** YOUR GOAL **
Check each line below for "superfamily" and give the count of those that have it, nothing else.

=-=-=-=-=

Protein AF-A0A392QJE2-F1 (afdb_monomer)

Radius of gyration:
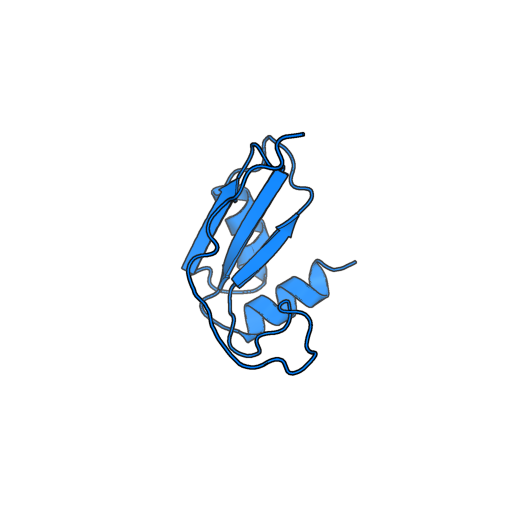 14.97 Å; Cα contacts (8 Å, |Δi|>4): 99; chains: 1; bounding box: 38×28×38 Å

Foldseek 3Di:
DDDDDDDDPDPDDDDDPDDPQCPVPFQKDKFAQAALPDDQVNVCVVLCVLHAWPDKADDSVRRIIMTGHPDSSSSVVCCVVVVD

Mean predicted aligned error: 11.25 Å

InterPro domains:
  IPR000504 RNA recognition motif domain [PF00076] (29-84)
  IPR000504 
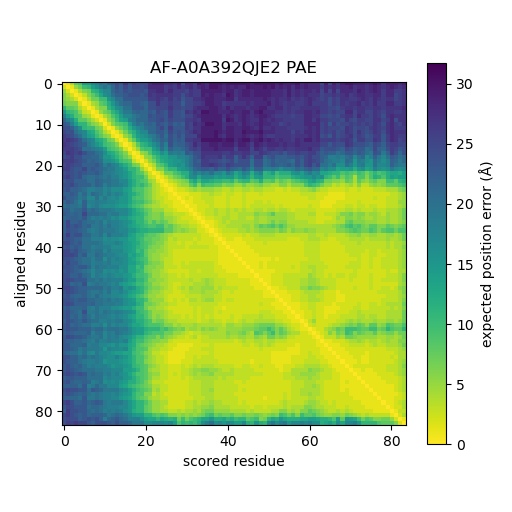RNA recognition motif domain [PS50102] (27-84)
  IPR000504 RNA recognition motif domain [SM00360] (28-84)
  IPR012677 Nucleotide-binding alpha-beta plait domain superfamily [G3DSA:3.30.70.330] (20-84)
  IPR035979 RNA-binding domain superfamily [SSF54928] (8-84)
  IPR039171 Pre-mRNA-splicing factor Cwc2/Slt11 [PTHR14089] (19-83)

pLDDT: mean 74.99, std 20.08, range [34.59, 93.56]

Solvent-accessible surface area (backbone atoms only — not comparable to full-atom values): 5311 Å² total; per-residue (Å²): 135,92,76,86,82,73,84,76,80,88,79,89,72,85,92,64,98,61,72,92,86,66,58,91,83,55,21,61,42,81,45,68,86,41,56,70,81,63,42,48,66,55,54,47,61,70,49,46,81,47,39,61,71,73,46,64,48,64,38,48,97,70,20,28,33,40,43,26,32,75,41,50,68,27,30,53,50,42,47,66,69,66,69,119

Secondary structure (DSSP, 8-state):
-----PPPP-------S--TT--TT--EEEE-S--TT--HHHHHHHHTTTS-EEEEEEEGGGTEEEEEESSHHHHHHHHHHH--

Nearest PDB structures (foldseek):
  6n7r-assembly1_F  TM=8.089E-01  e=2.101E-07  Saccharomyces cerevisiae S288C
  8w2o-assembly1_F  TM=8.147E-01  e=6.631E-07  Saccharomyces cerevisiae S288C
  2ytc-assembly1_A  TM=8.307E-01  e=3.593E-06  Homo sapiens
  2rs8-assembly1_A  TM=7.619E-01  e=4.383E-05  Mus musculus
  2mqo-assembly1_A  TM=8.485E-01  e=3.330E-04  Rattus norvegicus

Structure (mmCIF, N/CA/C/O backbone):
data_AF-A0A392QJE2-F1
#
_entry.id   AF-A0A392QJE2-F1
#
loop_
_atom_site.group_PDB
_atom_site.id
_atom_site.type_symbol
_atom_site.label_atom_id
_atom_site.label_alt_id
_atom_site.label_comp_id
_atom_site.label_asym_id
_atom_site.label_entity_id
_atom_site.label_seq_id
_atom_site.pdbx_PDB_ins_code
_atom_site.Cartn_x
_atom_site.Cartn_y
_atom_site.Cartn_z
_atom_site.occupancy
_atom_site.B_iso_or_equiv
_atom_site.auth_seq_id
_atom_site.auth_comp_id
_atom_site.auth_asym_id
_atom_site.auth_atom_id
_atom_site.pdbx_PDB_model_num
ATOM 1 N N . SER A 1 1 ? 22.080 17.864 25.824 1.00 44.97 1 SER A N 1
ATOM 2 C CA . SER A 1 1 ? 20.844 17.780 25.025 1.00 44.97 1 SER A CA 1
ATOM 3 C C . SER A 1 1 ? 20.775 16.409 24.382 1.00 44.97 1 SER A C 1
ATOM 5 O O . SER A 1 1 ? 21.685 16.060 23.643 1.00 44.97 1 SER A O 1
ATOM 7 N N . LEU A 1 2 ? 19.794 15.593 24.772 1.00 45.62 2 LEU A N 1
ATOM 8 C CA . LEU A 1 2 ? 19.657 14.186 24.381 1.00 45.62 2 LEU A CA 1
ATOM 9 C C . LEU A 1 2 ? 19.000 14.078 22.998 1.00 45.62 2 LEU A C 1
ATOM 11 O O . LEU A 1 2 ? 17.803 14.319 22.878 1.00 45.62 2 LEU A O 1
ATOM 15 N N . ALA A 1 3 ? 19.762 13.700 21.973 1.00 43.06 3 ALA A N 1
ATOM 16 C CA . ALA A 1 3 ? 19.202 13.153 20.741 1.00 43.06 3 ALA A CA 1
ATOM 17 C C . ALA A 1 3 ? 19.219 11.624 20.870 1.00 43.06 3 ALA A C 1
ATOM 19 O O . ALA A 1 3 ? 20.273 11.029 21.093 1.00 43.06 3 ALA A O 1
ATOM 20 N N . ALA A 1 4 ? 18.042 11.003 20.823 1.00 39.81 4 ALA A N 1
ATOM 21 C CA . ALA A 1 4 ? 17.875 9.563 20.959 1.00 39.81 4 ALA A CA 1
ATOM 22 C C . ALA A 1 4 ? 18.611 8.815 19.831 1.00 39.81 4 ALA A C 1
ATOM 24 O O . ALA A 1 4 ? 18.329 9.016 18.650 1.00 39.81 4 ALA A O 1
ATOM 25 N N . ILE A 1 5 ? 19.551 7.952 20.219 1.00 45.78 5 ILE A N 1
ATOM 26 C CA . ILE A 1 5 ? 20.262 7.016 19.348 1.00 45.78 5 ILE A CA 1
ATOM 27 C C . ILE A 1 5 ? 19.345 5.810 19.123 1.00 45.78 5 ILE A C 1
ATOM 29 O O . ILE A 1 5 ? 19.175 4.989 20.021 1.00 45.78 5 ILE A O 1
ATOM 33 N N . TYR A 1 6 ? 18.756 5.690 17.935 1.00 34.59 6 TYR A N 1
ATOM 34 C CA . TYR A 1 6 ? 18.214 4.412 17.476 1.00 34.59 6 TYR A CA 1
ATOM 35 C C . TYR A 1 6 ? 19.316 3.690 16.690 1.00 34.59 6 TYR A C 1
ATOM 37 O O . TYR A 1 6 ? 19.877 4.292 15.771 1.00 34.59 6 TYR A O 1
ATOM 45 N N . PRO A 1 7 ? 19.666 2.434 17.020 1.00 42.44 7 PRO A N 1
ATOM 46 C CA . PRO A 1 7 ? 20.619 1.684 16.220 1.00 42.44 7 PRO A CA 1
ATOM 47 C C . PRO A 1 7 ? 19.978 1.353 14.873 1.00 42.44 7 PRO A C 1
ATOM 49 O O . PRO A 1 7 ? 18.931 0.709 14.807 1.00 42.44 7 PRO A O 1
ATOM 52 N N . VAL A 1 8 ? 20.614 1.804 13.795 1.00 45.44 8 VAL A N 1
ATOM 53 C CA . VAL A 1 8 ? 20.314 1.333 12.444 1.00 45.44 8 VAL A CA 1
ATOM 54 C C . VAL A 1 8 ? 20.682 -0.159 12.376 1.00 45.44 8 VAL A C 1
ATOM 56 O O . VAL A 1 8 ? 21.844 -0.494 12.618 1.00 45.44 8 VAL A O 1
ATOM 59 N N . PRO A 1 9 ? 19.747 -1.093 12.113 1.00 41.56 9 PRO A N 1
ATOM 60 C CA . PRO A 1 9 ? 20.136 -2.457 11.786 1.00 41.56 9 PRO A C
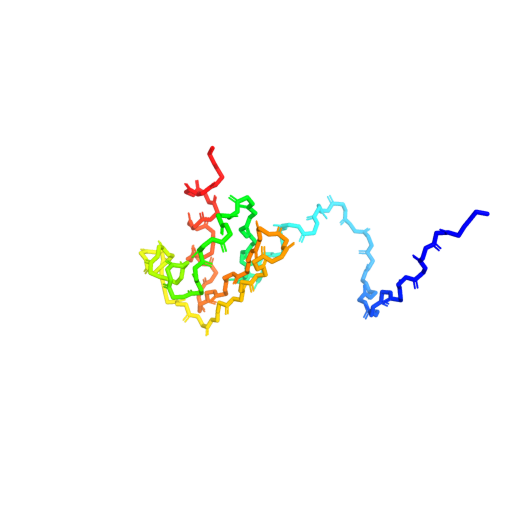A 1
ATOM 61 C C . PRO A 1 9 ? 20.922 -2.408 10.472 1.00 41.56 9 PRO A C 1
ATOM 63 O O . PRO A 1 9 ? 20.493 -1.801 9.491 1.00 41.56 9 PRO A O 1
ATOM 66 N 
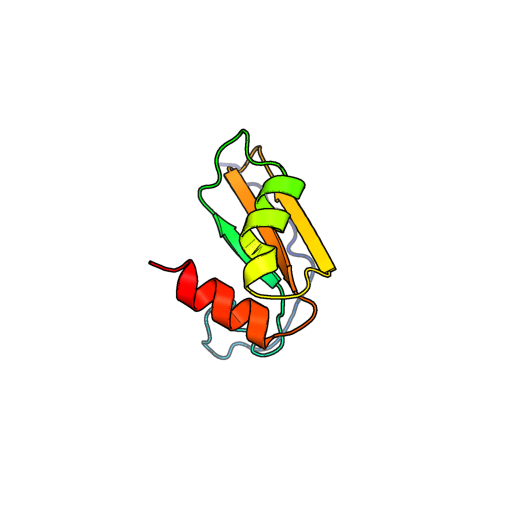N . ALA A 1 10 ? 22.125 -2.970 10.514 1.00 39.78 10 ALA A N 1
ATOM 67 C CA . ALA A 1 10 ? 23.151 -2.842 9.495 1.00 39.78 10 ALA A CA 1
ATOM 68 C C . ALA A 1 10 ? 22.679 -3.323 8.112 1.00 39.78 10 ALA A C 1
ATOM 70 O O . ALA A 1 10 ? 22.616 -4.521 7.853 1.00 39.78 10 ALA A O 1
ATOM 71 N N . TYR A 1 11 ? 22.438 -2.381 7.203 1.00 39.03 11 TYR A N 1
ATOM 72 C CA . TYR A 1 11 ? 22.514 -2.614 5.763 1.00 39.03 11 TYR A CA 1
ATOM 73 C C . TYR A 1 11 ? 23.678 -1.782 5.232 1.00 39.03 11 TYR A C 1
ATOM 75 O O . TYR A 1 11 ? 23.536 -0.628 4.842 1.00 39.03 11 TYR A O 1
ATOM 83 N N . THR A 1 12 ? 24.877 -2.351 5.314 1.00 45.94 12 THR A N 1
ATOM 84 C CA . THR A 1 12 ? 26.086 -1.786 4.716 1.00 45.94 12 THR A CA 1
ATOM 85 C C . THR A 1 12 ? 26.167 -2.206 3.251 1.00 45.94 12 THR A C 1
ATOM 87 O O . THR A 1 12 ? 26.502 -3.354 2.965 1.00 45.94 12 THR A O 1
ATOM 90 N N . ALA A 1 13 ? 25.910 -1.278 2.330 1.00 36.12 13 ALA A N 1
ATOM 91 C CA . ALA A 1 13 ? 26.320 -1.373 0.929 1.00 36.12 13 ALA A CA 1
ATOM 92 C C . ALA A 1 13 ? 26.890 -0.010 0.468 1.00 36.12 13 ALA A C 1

=-=-=-=-=

** SOLUTION FOR THIS TASK **
2